Act like you mean it (Lecture Performance)

Vortrag und Aufführung in deutscher Sprache

This “lecture-performance” (with different actors) has been presented before in San Francisco.

In this “lecture-performance” researchers explore whether, according to the brain, actors in a play express genuine emotion or just fake it.
Professional actors go through arduous training and employ diverse methodology to convey complex feelings and stir genuine compassion in their audiences. But just how far acting really goes and to what extent the body merely impersonates emotion has long fascinated scholars of the performing arts. Put simply, when actresses and actors play lovers weathering relationship ups and downs, do they really feel what lovers feel or do they only pretend?

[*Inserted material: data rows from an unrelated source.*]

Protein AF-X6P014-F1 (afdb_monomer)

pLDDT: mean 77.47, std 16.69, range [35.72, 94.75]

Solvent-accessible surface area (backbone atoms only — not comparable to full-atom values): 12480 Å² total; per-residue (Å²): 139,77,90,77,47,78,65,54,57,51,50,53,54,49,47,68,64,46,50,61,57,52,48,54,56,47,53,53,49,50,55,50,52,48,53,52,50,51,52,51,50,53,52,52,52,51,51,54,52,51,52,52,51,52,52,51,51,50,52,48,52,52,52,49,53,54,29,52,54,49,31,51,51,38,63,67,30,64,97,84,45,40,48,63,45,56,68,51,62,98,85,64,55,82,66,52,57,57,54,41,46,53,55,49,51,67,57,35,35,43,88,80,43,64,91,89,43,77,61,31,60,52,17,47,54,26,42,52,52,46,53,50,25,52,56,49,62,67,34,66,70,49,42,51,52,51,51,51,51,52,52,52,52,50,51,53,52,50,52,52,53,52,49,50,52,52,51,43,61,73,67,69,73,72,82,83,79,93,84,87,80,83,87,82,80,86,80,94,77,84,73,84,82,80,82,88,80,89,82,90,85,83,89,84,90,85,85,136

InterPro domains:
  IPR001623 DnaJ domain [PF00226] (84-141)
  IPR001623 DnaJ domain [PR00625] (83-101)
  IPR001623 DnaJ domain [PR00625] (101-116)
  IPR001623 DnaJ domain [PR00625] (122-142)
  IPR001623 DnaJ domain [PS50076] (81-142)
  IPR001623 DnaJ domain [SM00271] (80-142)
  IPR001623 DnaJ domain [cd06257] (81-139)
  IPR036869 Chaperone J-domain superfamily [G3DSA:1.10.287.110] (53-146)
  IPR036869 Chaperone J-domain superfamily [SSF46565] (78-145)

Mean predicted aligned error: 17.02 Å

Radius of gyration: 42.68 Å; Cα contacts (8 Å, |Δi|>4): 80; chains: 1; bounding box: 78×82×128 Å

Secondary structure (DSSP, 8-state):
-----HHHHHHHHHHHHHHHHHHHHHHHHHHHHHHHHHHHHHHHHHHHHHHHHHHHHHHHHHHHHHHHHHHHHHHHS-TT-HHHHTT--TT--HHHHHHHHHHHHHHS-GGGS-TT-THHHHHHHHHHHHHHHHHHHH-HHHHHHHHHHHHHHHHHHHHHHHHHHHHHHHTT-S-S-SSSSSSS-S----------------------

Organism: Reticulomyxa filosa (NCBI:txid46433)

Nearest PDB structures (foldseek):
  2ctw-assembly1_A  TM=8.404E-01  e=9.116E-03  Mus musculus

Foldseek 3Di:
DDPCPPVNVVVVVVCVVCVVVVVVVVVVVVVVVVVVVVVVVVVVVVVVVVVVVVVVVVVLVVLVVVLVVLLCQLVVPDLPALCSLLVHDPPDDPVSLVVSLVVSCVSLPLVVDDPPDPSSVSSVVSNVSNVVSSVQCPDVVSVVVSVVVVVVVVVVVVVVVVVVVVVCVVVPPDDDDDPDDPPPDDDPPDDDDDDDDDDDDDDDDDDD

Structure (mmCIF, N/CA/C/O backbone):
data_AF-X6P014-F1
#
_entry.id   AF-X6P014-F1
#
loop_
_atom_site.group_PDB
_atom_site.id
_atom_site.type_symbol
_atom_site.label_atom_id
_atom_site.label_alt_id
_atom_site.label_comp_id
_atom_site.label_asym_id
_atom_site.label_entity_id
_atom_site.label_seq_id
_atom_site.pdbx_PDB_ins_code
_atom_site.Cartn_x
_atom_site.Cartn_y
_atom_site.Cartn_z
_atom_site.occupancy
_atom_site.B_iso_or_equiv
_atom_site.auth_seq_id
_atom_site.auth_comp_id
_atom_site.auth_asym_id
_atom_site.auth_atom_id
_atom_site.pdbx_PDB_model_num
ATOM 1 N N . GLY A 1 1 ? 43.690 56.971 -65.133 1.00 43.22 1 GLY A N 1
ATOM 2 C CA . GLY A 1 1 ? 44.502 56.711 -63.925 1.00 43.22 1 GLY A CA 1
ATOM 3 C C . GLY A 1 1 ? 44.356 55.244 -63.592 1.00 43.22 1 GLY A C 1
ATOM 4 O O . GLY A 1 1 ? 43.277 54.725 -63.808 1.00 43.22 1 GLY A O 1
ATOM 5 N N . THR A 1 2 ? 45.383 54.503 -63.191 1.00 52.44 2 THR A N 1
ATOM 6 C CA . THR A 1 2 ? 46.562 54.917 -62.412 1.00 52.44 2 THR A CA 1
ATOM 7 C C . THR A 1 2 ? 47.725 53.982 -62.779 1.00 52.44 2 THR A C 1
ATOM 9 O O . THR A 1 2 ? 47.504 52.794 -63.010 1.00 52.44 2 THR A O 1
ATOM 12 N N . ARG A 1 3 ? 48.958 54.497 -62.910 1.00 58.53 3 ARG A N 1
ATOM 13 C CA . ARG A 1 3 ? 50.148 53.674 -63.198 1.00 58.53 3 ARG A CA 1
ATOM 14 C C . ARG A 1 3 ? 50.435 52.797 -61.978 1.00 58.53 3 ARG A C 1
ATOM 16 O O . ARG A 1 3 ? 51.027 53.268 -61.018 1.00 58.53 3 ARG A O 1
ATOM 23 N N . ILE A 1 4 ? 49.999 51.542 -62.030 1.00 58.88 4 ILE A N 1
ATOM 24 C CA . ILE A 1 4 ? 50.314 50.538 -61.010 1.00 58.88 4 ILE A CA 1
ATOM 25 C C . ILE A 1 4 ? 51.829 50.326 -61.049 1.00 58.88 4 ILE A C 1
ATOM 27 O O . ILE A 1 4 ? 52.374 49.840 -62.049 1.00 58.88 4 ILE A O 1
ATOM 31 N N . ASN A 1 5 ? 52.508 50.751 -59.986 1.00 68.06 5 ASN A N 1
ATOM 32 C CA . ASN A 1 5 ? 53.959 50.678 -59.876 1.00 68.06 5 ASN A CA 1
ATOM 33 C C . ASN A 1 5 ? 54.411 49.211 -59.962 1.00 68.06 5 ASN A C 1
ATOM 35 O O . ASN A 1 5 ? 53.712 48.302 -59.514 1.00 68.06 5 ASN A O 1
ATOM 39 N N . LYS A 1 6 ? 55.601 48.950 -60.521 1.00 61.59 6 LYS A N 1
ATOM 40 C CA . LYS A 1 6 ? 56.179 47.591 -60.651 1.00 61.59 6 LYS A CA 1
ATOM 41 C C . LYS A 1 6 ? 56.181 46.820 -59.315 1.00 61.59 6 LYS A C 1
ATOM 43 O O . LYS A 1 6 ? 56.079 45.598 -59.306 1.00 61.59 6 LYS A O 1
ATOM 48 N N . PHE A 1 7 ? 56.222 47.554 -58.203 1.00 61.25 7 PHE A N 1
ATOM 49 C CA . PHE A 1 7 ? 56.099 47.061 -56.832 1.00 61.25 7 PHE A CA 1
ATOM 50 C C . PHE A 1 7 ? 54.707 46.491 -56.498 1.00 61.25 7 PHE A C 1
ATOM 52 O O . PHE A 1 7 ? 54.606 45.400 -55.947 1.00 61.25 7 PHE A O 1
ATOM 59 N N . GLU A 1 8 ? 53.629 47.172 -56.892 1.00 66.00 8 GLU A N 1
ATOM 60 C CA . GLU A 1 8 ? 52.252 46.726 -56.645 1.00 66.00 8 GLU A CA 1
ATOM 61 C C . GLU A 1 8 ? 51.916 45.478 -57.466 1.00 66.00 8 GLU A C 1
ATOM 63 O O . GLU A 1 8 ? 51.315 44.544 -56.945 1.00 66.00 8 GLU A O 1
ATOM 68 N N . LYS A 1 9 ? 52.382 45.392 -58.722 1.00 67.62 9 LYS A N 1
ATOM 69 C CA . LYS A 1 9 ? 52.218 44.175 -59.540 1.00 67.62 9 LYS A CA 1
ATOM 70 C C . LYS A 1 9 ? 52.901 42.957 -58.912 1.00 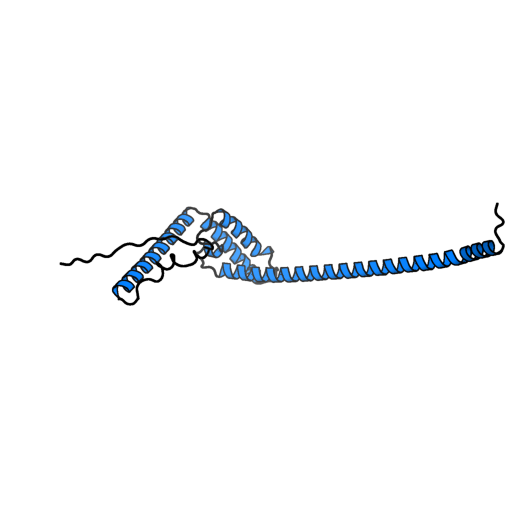67.62 9 LYS A C 1
ATOM 72 O O . LYS A 1 9 ? 52.321 41.874 -58.923 1.00 67.62 9 LYS A O 1
ATOM 77 N N . ASN A 1 10 ? 54.093 43.137 -58.338 1.00 72.06 10 ASN A N 1
ATOM 78 C CA . ASN A 1 10 ? 54.781 42.078 -57.596 1.00 72.06 10 ASN A CA 1
ATOM 79 C C . ASN A 1 10 ? 54.012 41.671 -56.332 1.00 72.06 10 ASN A C 1
ATOM 81 O O . ASN A 1 10 ? 53.899 40.481 -56.053 1.00 72.06 10 ASN A O 1
ATOM 85 N N . LEU A 1 11 ? 53.424 42.628 -55.609 1.00 75.19 11 LEU A N 1
ATOM 86 C CA . LEU A 1 11 ? 52.623 42.345 -54.418 1.00 75.19 11 LEU A CA 1
ATOM 87 C C . LEU A 1 11 ? 51.333 41.576 -54.750 1.00 75.19 11 LEU A C 1
ATOM 89 O O . LEU A 1 11 ? 51.012 40.609 -54.065 1.00 75.19 11 LEU A O 1
ATOM 93 N N . TYR A 1 12 ? 50.637 41.931 -55.837 1.00 72.94 12 TYR A N 1
ATOM 94 C CA . TYR A 1 12 ? 49.478 41.174 -56.331 1.00 72.94 12 TYR A CA 1
ATOM 95 C C . TYR A 1 12 ? 49.852 39.749 -56.764 1.00 72.94 12 TYR A C 1
ATOM 97 O O . TYR A 1 12 ? 49.103 38.808 -56.500 1.00 72.94 12 TYR A O 1
ATOM 105 N N . HIS A 1 13 ? 51.013 39.568 -57.401 1.00 74.06 13 HIS A N 1
ATOM 106 C CA . HIS A 1 13 ? 51.494 38.246 -57.807 1.00 74.06 13 HIS A CA 1
ATOM 107 C C . HIS A 1 13 ? 51.866 37.378 -56.595 1.00 74.06 13 HIS A C 1
ATOM 109 O O . HIS A 1 13 ? 51.552 36.188 -56.568 1.00 74.06 13 HIS A O 1
ATOM 115 N N . LEU A 1 14 ? 52.470 37.983 -55.567 1.00 73.19 14 LEU A N 1
ATOM 116 C CA . LEU A 1 14 ? 52.788 37.324 -54.302 1.00 73.19 14 LEU A CA 1
ATOM 117 C C . LEU A 1 14 ? 51.506 36.949 -53.542 1.00 73.19 14 LEU A C 1
ATOM 119 O O . LEU A 1 14 ? 51.335 35.798 -53.150 1.00 73.19 14 LEU A O 1
ATOM 123 N N . ALA A 1 15 ? 50.547 37.871 -53.425 1.00 75.19 15 ALA A N 1
ATOM 124 C CA . ALA A 1 15 ? 49.246 37.607 -52.813 1.00 75.19 15 ALA A CA 1
ATOM 125 C C . ALA A 1 15 ? 48.497 36.469 -53.529 1.00 75.19 15 ALA A C 1
ATOM 127 O O . ALA A 1 15 ? 47.961 35.580 -52.876 1.00 75.19 15 ALA A O 1
ATOM 128 N N . ARG A 1 16 ? 48.530 36.420 -54.868 1.00 76.31 16 ARG A N 1
ATOM 129 C CA . ARG A 1 16 ? 47.905 35.338 -55.649 1.00 76.31 16 ARG A CA 1
ATOM 130 C C . ARG A 1 16 ? 48.526 33.961 -55.387 1.00 76.31 16 ARG A C 1
ATOM 132 O O . ARG A 1 16 ? 47.805 32.970 -55.459 1.00 76.31 16 ARG A O 1
ATOM 139 N N . PHE A 1 17 ? 49.820 33.895 -55.070 1.00 72.94 17 PHE A N 1
ATOM 140 C CA . PHE A 1 17 ? 50.500 32.647 -54.706 1.00 72.94 17 PHE A CA 1
ATOM 141 C C . PHE A 1 17 ? 50.262 32.233 -53.247 1.00 72.94 17 PHE A C 1
ATOM 143 O O . PHE A 1 17 ? 50.089 31.048 -52.975 1.00 72.94 17 PHE A O 1
ATOM 150 N N . PHE A 1 18 ? 50.229 33.185 -52.310 1.00 72.06 18 PHE A N 1
ATOM 151 C CA . PHE A 1 18 ? 50.130 32.882 -50.876 1.00 72.06 18 PHE A CA 1
ATOM 152 C C . PHE A 1 18 ? 48.690 32.766 -50.348 1.00 72.06 18 PHE A C 1
ATOM 154 O O . PHE A 1 18 ? 48.465 31.997 -49.416 1.00 72.06 18 PHE A O 1
ATOM 161 N N . ILE A 1 19 ? 47.700 33.448 -50.941 1.00 76.06 19 ILE A N 1
ATOM 162 C CA . ILE A 1 19 ? 46.284 33.361 -50.521 1.00 76.06 19 ILE A CA 1
ATOM 163 C C . ILE A 1 19 ? 45.747 31.915 -50.549 1.00 76.06 19 ILE A C 1
ATOM 165 O O . ILE A 1 19 ? 45.156 31.507 -49.550 1.00 76.06 19 ILE A O 1
ATOM 169 N N . PRO A 1 20 ? 45.970 31.099 -51.603 1.00 76.38 20 PRO A N 1
ATOM 170 C CA . PRO A 1 20 ? 45.518 29.707 -51.614 1.00 76.38 20 PRO A CA 1
ATOM 171 C C . PRO A 1 20 ? 46.118 28.883 -50.470 1.00 76.38 20 PRO A C 1
ATOM 173 O O . PRO A 1 20 ? 45.403 28.119 -49.836 1.00 76.38 20 PRO A O 1
ATOM 176 N N . ILE A 1 21 ? 47.403 29.091 -50.161 1.00 74.06 21 ILE A N 1
ATOM 177 C CA . ILE A 1 21 ? 48.118 28.390 -49.083 1.00 74.06 21 ILE A CA 1
ATOM 178 C C . ILE A 1 21 ? 47.555 28.782 -47.709 1.00 74.06 21 ILE A C 1
ATOM 180 O O . ILE A 1 21 ? 47.407 27.938 -46.822 1.00 74.06 21 ILE A O 1
ATOM 184 N N . ILE A 1 22 ? 47.234 30.063 -47.512 1.00 74.56 22 ILE A N 1
ATOM 185 C CA . ILE A 1 22 ? 46.621 30.560 -46.273 1.00 74.56 22 ILE A CA 1
ATOM 186 C C . ILE A 1 22 ? 45.205 29.992 -46.117 1.00 74.56 22 ILE A C 1
ATOM 188 O O . ILE A 1 22 ? 44.873 29.508 -45.036 1.00 74.56 22 ILE A O 1
ATOM 192 N N . ASN A 1 23 ? 44.412 29.977 -47.193 1.00 74.56 23 ASN A N 1
ATOM 193 C CA . ASN A 1 23 ? 43.054 29.434 -47.185 1.00 74.56 23 ASN A CA 1
ATOM 194 C C . ASN A 1 23 ? 43.050 27.928 -46.895 1.00 74.56 23 ASN A C 1
ATOM 196 O O . ASN A 1 23 ? 42.340 27.503 -45.996 1.00 74.56 23 ASN A O 1
ATOM 200 N N . THR A 1 24 ? 43.923 27.133 -47.527 1.00 74.50 24 THR A N 1
ATOM 201 C CA . THR A 1 24 ? 44.015 25.691 -47.232 1.00 74.50 24 THR A CA 1
ATOM 202 C C . THR A 1 24 ? 44.425 25.408 -45.786 1.00 74.50 24 THR A C 1
ATOM 204 O O . THR A 1 24 ? 43.939 24.458 -45.181 1.00 74.50 24 THR A O 1
ATOM 207 N N . ASN A 1 25 ? 45.308 26.231 -45.206 1.00 72.00 25 ASN A N 1
ATOM 208 C CA . ASN A 1 25 ? 45.700 26.097 -43.800 1.00 72.00 25 ASN A CA 1
ATOM 209 C C . ASN A 1 25 ? 44.579 26.521 -42.831 1.00 72.00 25 ASN A C 1
ATOM 211 O O . ASN A 1 25 ? 44.512 25.994 -41.720 1.00 72.00 25 ASN A O 1
ATOM 215 N N . MET A 1 26 ? 43.726 27.476 -43.219 1.00 68.12 26 MET A N 1
ATOM 216 C CA . MET A 1 26 ? 42.516 27.852 -42.476 1.00 68.12 26 MET A CA 1
ATOM 217 C C . MET A 1 26 ? 41.452 26.751 -42.561 1.00 68.12 26 MET A C 1
ATOM 219 O O . MET A 1 26 ? 41.014 26.271 -41.519 1.00 68.12 26 MET A O 1
ATOM 223 N N . ASP A 1 27 ? 41.161 26.242 -43.760 1.00 71.19 27 ASP A N 1
ATOM 224 C CA . ASP A 1 27 ? 40.202 25.152 -43.984 1.00 71.19 27 ASP A CA 1
ATOM 225 C C . ASP A 1 27 ? 40.593 23.873 -43.216 1.00 71.19 27 ASP A C 1
ATOM 227 O O . ASP A 1 27 ? 39.750 23.212 -42.609 1.00 71.19 27 ASP A O 1
ATOM 231 N N . GLN A 1 28 ? 41.891 23.539 -43.163 1.00 71.88 28 GLN A N 1
ATOM 232 C CA . GLN A 1 28 ? 42.388 22.408 -42.366 1.00 71.88 28 GLN A CA 1
ATOM 233 C C . GLN A 1 28 ? 42.228 22.614 -40.852 1.00 71.88 28 GLN A C 1
ATOM 235 O O . GLN A 1 28 ? 41.996 21.648 -40.119 1.00 71.88 28 GLN A O 1
ATOM 240 N N . LYS A 1 29 ? 42.355 23.854 -40.362 1.00 71.50 29 LYS A N 1
ATOM 241 C CA . LYS A 1 29 ? 42.133 24.179 -38.944 1.00 71.50 29 LYS A CA 1
ATOM 242 C C . LYS A 1 29 ? 40.654 24.105 -38.578 1.00 71.50 29 LYS A C 1
ATOM 244 O O . LYS A 1 29 ? 40.348 23.609 -37.493 1.00 71.50 29 LYS A O 1
ATOM 249 N N . ASP A 1 30 ? 39.764 24.540 -39.463 1.00 76.81 30 ASP A N 1
ATOM 250 C CA . ASP A 1 30 ? 38.316 24.480 -39.246 1.00 76.81 30 ASP A CA 1
ATOM 251 C C . ASP A 1 30 ? 37.802 23.032 -39.255 1.00 76.81 30 ASP A C 1
ATOM 253 O O . ASP A 1 30 ? 37.103 22.624 -38.324 1.00 76.81 30 ASP A O 1
ATOM 257 N N . ASP A 1 31 ? 38.264 22.201 -40.197 1.00 83.44 31 ASP A N 1
ATOM 258 C CA . ASP A 1 31 ? 37.964 20.761 -40.226 1.00 83.44 31 ASP A CA 1
ATOM 259 C C . ASP A 1 31 ? 38.500 20.036 -38.972 1.00 83.44 31 ASP A C 1
ATOM 261 O O . ASP A 1 31 ? 37.833 19.184 -38.373 1.00 83.44 31 ASP A O 1
ATOM 265 N N . PHE A 1 32 ? 39.689 20.416 -38.490 1.00 81.62 32 PHE A N 1
ATOM 266 C CA . PHE A 1 32 ? 40.213 19.909 -37.222 1.00 81.62 32 PHE A CA 1
ATOM 267 C C . PHE A 1 32 ? 39.347 20.331 -36.027 1.00 81.62 32 PHE A C 1
ATOM 269 O O . PHE A 1 32 ? 39.034 19.510 -35.156 1.00 81.62 32 PHE A O 1
ATOM 276 N N . LEU A 1 33 ? 38.942 21.601 -35.970 1.00 81.50 33 LEU A N 1
ATOM 277 C CA . LEU A 1 33 ? 38.132 22.134 -34.881 1.00 81.50 33 LEU A CA 1
ATOM 278 C C . LEU A 1 33 ? 36.751 21.464 -34.828 1.00 81.50 33 LEU A C 1
ATOM 280 O O . LEU A 1 33 ? 36.276 21.130 -33.738 1.00 81.50 33 LEU A O 1
ATOM 284 N N . ASP A 1 34 ? 36.138 21.198 -35.978 1.00 87.81 34 ASP A N 1
ATOM 285 C CA . ASP A 1 34 ? 34.848 20.519 -36.066 1.00 87.81 34 ASP A CA 1
ATOM 286 C C . ASP A 1 34 ? 34.943 19.039 -35.692 1.00 87.81 34 ASP A C 1
ATOM 288 O O . ASP A 1 34 ? 34.132 18.562 -34.890 1.00 87.81 34 ASP A O 1
ATOM 292 N N . LYS A 1 35 ? 36.008 18.339 -36.102 1.00 86.62 35 LYS A N 1
ATOM 293 C CA . LYS A 1 35 ? 36.309 16.979 -35.616 1.00 86.62 35 LYS A CA 1
ATOM 294 C C . LYS A 1 35 ? 36.488 16.938 -34.096 1.00 86.62 35 LYS A C 1
ATOM 296 O O . LYS A 1 35 ? 35.990 16.026 -33.426 1.00 86.62 35 LYS A O 1
ATOM 301 N N . VAL A 1 36 ? 37.159 17.934 -33.508 1.00 88.50 36 VAL A N 1
ATOM 302 C CA . VAL A 1 36 ? 37.328 18.042 -32.047 1.00 88.50 36 VAL A CA 1
ATOM 303 C C . VAL A 1 36 ? 35.993 18.313 -31.345 1.00 88.50 36 VAL A C 1
ATOM 305 O O . VAL A 1 36 ? 35.706 17.677 -30.321 1.00 88.50 36 VAL A O 1
ATOM 308 N N . LYS A 1 37 ? 35.158 19.217 -31.877 1.00 88.56 37 LYS A N 1
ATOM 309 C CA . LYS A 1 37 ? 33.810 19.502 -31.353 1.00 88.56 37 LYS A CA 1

And where would scientists look to find the answer?
The question has generated debate between the arts and science for years, with arguments often revolving around the brain and the notion of emotional memory, a core element of actor training but a controversial notion in the scientific community. With its research program, “Authenticity of Emotion,” (“Echtheit des Gefühls”), the Institute for the Performing Arts and Film (ipf), at the Zurich University of the Arts has partnered with scientists to probe the idea.
Supported by the Swiss National Science Foundation and its DO REsearch (DORE) program, which encourages research projects in Switzerland’s Universities of Applied Sciences, “Authenticity of Emotion” teams ipf with the Institute for Neuropsychological Diagnostics and Imaging, a branch of the Swiss Epilepsy Center in Zurich. Using modern brain imaging technology, their joint research examines whether top actors use true emotion in their performances or not. The Magnetic Resonance Imaging (MRI) tests to date, obtained from actors recalling and reciting their lines while lying in a scanner, have investigated if different acting techniques activate the key neural structures of emotional processing in different ways.
Aided by Shakespeare’s Romeo and Juliet balcony scene, research heads Anton Rey (ipf) and Thomas Grunwald (Swiss Epilepsy Center) present their findings in a part scientific lecture, part performance. Assisting them are Yohanna Schwertfeger and Daniel Sträßner, who are presently (autumn 2011) performing „Romeo und Julia“ at the Burgtheater.